Where Experts Think We Are Now
Currently, experts say the U.S. is in a bear market — at least based on the S&P 500. On June 13, 2022, the benchmark S&P 500 closed 21.8 percent below its January 3, 2022 record closing. Since that’s more than 20 percent from its peak, most experts consider it a bear market.
This kind of decline has left many Americans concerned. On average, it takes a bit more than one year for the market to hit bottom during a bear market. Then, it traditionally takes another two years to reach that past high. However, the longest bear market recovery took more than five years. On the other hand, the bear market in 2020 — triggered by the COVID-19 pandemic — lasted just 33 days. That’s a significant amount of variance.
It’s also important to note that bear markets are a normal part of the economic cycle, with one usually happening about every four years. Additionally, they aren’t universally followed by recessions, though that can certainly occur.
In 2022, financial experts are debating whether a recession is, in fact, on the horizon. While the U.S. Federal Reserve has taken action in an attempt to wrangle inflation, it may take time for any price corrections to take hold. Since a recession is simply defined as two sequential quarters with a substantial decline in economic activity, many feel one is inevitable at this point. However, precisely how one will take shape isn’t clear.
How Investors Should Navigate Market Downturns
While the current bear market situation may be concerning, you shouldn’t act rashly. Instead, it’s critical to avoid panic selling or other dramatic changes to your portfolio. In most cases, if you’re a long-term investor, you have little to fear during bear markets. Typically, recoveries do happen, and you can capture additional gains over time. Since that’s the case, a calm, metered and well-researched approach is best if you want to weather downward trends smartly.

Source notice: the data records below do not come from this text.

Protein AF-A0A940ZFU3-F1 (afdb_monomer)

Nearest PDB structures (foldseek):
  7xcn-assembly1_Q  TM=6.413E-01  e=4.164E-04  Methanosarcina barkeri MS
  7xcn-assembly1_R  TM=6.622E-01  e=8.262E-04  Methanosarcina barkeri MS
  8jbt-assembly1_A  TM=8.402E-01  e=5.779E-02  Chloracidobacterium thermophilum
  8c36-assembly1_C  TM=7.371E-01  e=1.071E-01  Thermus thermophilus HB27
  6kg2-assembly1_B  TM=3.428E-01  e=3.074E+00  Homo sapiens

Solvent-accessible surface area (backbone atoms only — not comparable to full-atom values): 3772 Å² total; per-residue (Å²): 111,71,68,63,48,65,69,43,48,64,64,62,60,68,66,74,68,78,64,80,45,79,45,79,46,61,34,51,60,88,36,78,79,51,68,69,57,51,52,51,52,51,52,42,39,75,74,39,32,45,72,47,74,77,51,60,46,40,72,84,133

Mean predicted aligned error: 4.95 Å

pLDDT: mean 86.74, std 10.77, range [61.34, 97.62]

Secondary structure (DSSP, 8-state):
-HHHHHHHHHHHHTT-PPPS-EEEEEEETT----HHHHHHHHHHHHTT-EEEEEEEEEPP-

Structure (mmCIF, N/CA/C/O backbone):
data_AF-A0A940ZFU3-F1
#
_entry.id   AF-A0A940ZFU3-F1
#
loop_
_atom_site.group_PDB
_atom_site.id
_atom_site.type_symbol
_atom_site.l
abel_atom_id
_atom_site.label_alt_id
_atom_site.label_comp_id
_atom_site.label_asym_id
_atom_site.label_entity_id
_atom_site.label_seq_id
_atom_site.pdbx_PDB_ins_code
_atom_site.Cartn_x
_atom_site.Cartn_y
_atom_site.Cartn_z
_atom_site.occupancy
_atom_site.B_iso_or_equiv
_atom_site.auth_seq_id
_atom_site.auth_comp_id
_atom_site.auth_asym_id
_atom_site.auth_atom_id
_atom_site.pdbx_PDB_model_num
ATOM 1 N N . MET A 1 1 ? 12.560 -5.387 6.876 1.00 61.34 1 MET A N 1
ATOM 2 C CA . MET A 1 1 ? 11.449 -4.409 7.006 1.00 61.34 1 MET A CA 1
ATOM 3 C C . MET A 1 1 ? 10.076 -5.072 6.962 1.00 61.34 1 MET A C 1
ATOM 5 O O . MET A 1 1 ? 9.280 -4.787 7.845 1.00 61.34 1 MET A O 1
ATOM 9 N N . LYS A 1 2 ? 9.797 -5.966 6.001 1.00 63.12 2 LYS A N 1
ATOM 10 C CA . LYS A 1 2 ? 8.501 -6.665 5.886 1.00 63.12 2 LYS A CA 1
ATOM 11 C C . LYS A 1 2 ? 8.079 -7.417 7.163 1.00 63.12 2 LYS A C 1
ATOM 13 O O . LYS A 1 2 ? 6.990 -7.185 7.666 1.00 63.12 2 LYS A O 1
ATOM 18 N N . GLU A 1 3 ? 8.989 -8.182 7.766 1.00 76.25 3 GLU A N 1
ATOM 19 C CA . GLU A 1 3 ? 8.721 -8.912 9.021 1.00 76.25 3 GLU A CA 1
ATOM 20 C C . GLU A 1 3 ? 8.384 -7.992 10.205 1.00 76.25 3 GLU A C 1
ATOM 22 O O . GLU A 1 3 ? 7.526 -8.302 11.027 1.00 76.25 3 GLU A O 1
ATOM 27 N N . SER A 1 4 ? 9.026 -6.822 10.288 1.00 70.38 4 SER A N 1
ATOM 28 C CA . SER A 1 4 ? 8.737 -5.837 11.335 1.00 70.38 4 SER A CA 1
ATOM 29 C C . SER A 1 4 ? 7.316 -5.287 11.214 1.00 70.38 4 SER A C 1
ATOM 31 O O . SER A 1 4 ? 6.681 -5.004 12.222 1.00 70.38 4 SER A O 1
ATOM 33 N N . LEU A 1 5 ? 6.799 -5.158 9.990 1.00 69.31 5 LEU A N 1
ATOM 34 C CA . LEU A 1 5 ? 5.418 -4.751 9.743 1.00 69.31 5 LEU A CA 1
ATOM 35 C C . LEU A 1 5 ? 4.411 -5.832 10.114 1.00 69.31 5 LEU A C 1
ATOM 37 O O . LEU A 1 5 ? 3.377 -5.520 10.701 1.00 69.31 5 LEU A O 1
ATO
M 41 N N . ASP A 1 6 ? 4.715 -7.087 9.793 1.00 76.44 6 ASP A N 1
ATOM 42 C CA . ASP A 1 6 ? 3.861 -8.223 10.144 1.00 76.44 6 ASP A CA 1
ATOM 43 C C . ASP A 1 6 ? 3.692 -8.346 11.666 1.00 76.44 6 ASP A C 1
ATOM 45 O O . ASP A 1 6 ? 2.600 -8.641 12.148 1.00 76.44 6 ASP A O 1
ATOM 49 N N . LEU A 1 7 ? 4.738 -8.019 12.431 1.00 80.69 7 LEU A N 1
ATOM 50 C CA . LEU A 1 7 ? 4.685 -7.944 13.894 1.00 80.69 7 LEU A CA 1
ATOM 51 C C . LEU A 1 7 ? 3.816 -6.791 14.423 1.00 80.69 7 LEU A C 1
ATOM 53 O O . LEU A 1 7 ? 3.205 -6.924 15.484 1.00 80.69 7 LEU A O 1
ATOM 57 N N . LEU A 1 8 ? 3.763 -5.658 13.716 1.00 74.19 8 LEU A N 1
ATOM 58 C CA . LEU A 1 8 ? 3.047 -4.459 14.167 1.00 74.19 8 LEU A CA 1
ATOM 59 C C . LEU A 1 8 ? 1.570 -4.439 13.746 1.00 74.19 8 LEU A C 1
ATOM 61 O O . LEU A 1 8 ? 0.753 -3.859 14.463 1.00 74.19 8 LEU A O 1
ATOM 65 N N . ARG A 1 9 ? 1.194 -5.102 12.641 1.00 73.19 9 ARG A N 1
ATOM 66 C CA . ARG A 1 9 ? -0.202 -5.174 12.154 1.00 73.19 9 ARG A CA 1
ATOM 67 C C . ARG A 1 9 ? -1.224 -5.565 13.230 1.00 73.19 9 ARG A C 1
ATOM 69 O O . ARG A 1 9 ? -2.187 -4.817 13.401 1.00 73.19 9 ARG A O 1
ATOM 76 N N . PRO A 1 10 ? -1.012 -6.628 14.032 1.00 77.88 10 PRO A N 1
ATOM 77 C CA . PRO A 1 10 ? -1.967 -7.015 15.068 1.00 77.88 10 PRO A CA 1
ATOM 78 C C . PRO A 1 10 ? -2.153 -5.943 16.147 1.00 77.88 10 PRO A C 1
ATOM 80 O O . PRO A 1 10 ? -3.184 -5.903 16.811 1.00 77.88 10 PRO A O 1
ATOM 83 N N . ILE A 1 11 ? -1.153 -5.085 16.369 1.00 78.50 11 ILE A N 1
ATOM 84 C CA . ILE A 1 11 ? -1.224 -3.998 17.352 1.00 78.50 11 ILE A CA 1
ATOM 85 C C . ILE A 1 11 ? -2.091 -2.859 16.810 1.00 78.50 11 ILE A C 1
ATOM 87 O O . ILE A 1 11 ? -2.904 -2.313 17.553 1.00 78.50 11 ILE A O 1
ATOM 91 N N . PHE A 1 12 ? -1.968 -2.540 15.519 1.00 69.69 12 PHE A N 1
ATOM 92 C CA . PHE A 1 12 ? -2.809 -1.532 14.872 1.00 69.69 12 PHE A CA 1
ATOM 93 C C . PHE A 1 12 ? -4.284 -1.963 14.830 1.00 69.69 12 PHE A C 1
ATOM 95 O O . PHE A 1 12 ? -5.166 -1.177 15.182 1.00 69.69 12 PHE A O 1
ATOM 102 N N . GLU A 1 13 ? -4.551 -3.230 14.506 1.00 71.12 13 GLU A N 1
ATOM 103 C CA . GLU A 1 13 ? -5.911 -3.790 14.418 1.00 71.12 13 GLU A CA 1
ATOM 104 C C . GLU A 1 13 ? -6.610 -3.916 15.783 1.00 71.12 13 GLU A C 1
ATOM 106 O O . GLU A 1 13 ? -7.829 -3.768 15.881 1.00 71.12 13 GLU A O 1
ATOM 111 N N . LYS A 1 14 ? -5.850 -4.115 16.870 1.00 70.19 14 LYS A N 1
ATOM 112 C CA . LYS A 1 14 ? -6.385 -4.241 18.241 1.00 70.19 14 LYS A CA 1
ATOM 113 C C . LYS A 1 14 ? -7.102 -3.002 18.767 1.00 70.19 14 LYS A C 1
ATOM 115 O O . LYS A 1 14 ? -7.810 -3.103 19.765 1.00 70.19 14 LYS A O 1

What you may not know? A bear market can actually present an opportunity, too. Certain stocks may be priced far below their typical value — and not because the company itself is at risk of a substantial downturn or failure. By investing regularly — that is, every week or every month — and diversifying your investments, you can easily reduce risk and, potentially, capture some benefits thanks to those bargain-priced stocks.

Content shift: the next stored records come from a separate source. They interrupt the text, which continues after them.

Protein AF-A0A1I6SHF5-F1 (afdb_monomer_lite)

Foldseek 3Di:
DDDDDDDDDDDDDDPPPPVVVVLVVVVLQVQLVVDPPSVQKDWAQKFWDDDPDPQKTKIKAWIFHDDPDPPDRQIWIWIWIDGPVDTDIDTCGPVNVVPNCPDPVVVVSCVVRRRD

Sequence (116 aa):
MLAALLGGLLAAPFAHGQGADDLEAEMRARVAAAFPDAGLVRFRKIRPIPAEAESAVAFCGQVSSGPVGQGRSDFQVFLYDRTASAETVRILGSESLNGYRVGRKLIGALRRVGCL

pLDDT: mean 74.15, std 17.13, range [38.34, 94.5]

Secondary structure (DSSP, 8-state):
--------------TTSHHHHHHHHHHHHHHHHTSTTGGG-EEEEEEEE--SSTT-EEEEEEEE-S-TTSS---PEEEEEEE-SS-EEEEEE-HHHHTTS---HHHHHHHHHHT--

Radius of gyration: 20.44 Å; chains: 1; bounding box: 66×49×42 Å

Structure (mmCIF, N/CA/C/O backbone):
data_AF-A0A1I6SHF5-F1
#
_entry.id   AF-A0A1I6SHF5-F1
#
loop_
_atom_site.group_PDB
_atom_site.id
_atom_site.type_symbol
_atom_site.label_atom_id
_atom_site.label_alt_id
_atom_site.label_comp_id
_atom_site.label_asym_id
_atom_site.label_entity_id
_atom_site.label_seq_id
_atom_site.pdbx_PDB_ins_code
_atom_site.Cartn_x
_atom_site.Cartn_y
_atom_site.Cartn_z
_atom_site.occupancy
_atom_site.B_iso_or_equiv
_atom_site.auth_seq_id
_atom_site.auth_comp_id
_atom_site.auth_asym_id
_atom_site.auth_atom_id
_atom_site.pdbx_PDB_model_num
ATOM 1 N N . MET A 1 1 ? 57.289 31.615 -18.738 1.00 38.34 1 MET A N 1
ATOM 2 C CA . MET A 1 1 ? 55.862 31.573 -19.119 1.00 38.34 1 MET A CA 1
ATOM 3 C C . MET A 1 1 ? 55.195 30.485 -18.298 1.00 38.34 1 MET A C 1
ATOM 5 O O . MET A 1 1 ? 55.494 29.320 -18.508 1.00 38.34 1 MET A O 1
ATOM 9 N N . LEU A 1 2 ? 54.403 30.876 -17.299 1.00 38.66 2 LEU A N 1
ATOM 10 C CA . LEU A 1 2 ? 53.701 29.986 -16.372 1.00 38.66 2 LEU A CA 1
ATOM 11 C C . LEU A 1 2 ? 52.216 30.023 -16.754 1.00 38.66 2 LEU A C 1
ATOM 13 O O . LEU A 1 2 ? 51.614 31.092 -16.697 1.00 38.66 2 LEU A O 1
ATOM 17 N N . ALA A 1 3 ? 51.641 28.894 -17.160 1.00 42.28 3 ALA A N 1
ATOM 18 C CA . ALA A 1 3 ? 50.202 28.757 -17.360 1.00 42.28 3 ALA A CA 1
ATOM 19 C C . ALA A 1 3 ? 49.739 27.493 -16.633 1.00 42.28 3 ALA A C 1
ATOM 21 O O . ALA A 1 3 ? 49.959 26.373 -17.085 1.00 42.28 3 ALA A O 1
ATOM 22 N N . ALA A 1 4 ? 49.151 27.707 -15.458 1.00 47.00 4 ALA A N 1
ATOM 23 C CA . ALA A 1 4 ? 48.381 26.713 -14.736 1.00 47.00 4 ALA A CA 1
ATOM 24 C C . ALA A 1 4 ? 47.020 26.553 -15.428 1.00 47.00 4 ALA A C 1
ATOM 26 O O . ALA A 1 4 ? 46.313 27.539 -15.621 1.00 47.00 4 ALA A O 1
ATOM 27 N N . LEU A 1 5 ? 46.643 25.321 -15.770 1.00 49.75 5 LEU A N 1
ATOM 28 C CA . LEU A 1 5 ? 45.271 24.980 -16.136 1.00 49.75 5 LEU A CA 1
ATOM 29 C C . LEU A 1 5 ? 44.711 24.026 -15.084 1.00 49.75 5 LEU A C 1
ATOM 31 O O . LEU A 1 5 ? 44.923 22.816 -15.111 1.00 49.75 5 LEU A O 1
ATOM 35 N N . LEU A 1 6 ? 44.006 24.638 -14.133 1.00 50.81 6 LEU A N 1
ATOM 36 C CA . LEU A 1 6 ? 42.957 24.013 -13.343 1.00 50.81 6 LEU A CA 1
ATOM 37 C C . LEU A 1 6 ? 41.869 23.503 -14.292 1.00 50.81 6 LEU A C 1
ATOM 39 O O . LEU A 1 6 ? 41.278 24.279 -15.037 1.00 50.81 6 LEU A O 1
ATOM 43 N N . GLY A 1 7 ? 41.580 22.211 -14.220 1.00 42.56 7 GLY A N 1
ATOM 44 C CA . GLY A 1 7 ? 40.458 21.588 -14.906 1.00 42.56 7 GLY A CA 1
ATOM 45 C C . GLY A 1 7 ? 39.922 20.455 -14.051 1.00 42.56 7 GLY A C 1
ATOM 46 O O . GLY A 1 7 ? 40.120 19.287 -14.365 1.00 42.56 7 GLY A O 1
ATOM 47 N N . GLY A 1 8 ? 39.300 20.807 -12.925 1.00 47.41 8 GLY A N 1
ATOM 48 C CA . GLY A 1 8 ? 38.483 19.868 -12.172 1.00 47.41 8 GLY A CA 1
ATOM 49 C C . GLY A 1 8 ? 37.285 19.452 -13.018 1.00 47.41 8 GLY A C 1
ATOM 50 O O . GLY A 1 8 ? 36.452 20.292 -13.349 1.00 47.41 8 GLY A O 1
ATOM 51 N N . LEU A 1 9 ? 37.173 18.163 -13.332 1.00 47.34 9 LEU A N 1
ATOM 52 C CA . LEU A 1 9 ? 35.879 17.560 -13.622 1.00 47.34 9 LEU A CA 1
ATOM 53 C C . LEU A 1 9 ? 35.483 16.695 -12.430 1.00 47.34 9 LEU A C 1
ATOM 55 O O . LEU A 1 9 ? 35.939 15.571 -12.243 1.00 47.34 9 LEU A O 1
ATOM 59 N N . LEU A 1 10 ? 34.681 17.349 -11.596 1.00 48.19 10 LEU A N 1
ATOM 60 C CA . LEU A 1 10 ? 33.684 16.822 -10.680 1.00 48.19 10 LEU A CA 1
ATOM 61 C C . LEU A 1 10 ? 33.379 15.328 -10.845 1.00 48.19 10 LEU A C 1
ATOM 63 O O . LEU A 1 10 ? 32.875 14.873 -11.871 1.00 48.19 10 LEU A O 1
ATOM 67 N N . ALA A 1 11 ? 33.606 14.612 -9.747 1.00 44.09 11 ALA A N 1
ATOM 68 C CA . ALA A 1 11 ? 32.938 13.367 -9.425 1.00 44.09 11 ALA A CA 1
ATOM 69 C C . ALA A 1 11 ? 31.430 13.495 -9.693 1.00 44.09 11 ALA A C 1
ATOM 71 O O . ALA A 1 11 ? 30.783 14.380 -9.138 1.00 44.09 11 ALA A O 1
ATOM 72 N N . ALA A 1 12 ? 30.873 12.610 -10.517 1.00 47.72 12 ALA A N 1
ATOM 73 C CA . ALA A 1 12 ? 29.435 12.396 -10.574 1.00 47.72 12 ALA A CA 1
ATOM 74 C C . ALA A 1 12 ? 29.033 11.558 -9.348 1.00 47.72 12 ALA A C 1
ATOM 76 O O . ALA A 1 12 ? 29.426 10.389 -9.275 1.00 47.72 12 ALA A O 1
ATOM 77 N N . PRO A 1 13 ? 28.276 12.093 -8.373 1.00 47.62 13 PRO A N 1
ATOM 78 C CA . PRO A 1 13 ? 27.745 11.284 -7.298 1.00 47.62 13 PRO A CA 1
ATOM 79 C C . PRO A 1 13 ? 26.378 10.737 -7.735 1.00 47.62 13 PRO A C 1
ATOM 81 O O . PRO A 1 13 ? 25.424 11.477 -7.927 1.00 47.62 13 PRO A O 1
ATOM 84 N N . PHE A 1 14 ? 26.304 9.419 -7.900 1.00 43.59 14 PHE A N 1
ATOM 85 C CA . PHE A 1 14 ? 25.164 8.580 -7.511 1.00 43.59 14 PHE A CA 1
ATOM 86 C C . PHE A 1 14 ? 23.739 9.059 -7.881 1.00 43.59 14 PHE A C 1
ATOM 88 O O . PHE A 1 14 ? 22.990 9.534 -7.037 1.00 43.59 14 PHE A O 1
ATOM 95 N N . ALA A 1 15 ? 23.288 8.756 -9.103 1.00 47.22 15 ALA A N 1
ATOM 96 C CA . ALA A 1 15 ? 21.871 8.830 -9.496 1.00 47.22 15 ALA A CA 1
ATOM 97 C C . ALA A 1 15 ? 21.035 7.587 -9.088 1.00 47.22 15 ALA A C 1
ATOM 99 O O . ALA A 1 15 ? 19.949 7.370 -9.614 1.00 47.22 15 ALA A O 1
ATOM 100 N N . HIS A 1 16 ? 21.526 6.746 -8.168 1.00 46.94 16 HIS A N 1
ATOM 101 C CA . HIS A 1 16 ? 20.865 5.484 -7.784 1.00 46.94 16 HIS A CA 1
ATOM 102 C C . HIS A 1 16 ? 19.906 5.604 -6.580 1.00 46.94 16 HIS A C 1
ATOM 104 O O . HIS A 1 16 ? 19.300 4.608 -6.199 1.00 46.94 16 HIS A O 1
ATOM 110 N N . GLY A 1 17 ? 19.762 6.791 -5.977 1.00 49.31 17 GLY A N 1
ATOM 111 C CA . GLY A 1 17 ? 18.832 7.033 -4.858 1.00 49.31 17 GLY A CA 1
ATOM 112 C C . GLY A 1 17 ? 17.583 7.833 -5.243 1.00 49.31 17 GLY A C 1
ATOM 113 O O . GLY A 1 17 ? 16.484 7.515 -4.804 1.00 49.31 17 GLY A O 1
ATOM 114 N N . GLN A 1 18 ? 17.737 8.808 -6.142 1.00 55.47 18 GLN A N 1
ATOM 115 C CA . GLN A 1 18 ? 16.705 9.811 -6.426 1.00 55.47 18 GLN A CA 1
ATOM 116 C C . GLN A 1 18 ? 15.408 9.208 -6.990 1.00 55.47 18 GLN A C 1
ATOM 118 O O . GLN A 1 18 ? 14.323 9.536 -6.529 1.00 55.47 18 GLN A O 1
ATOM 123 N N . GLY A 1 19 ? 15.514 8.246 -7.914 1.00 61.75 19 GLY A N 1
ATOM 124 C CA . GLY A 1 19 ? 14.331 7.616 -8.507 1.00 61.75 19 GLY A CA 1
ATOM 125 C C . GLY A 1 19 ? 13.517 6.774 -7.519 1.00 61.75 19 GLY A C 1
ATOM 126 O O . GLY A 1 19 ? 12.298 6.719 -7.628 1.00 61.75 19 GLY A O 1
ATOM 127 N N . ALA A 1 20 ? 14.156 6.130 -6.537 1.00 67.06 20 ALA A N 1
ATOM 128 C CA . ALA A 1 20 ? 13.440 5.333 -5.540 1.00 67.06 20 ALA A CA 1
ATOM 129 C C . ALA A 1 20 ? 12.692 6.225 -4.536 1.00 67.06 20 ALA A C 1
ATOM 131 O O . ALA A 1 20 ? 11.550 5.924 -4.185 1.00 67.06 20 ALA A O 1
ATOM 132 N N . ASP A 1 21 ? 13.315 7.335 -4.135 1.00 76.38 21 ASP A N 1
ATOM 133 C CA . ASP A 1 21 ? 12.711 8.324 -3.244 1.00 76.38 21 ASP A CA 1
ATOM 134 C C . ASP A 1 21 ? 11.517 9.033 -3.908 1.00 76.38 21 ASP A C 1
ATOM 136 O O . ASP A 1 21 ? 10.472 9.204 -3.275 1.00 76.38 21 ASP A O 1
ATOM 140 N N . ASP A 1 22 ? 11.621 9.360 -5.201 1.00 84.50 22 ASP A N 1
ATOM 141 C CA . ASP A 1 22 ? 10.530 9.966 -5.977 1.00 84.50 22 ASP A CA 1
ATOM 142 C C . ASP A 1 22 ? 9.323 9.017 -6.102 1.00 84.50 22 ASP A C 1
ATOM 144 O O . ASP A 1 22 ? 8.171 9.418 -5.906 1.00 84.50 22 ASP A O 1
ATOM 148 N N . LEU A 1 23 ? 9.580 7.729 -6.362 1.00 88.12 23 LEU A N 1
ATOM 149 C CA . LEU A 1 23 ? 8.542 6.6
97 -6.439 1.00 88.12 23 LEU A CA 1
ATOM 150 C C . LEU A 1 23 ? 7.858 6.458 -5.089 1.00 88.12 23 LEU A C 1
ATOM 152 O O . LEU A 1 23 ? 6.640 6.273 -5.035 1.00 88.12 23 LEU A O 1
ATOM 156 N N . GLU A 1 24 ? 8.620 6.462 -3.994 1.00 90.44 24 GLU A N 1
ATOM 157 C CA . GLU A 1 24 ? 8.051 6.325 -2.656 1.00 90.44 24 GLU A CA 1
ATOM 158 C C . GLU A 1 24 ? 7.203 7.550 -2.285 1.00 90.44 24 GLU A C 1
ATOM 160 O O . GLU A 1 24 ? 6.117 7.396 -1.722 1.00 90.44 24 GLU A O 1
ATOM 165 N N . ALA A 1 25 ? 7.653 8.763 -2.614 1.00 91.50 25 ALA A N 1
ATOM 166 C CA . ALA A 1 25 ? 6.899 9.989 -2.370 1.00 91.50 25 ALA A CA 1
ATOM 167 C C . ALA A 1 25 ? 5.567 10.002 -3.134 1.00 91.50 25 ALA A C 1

If you’re a shorter-term investor, caution is also a must during a bear market. Research will be your ally; not all stocks experience the same price shifts during bear markets, after all. Depending on your financial goals, you may want to shift your funds to something more stable if you need to tap into them sooner rather than later. But whether or not that shift is best depends on your unique situation. As always, speaking with a financial advisor before making any big moves is the best course of action.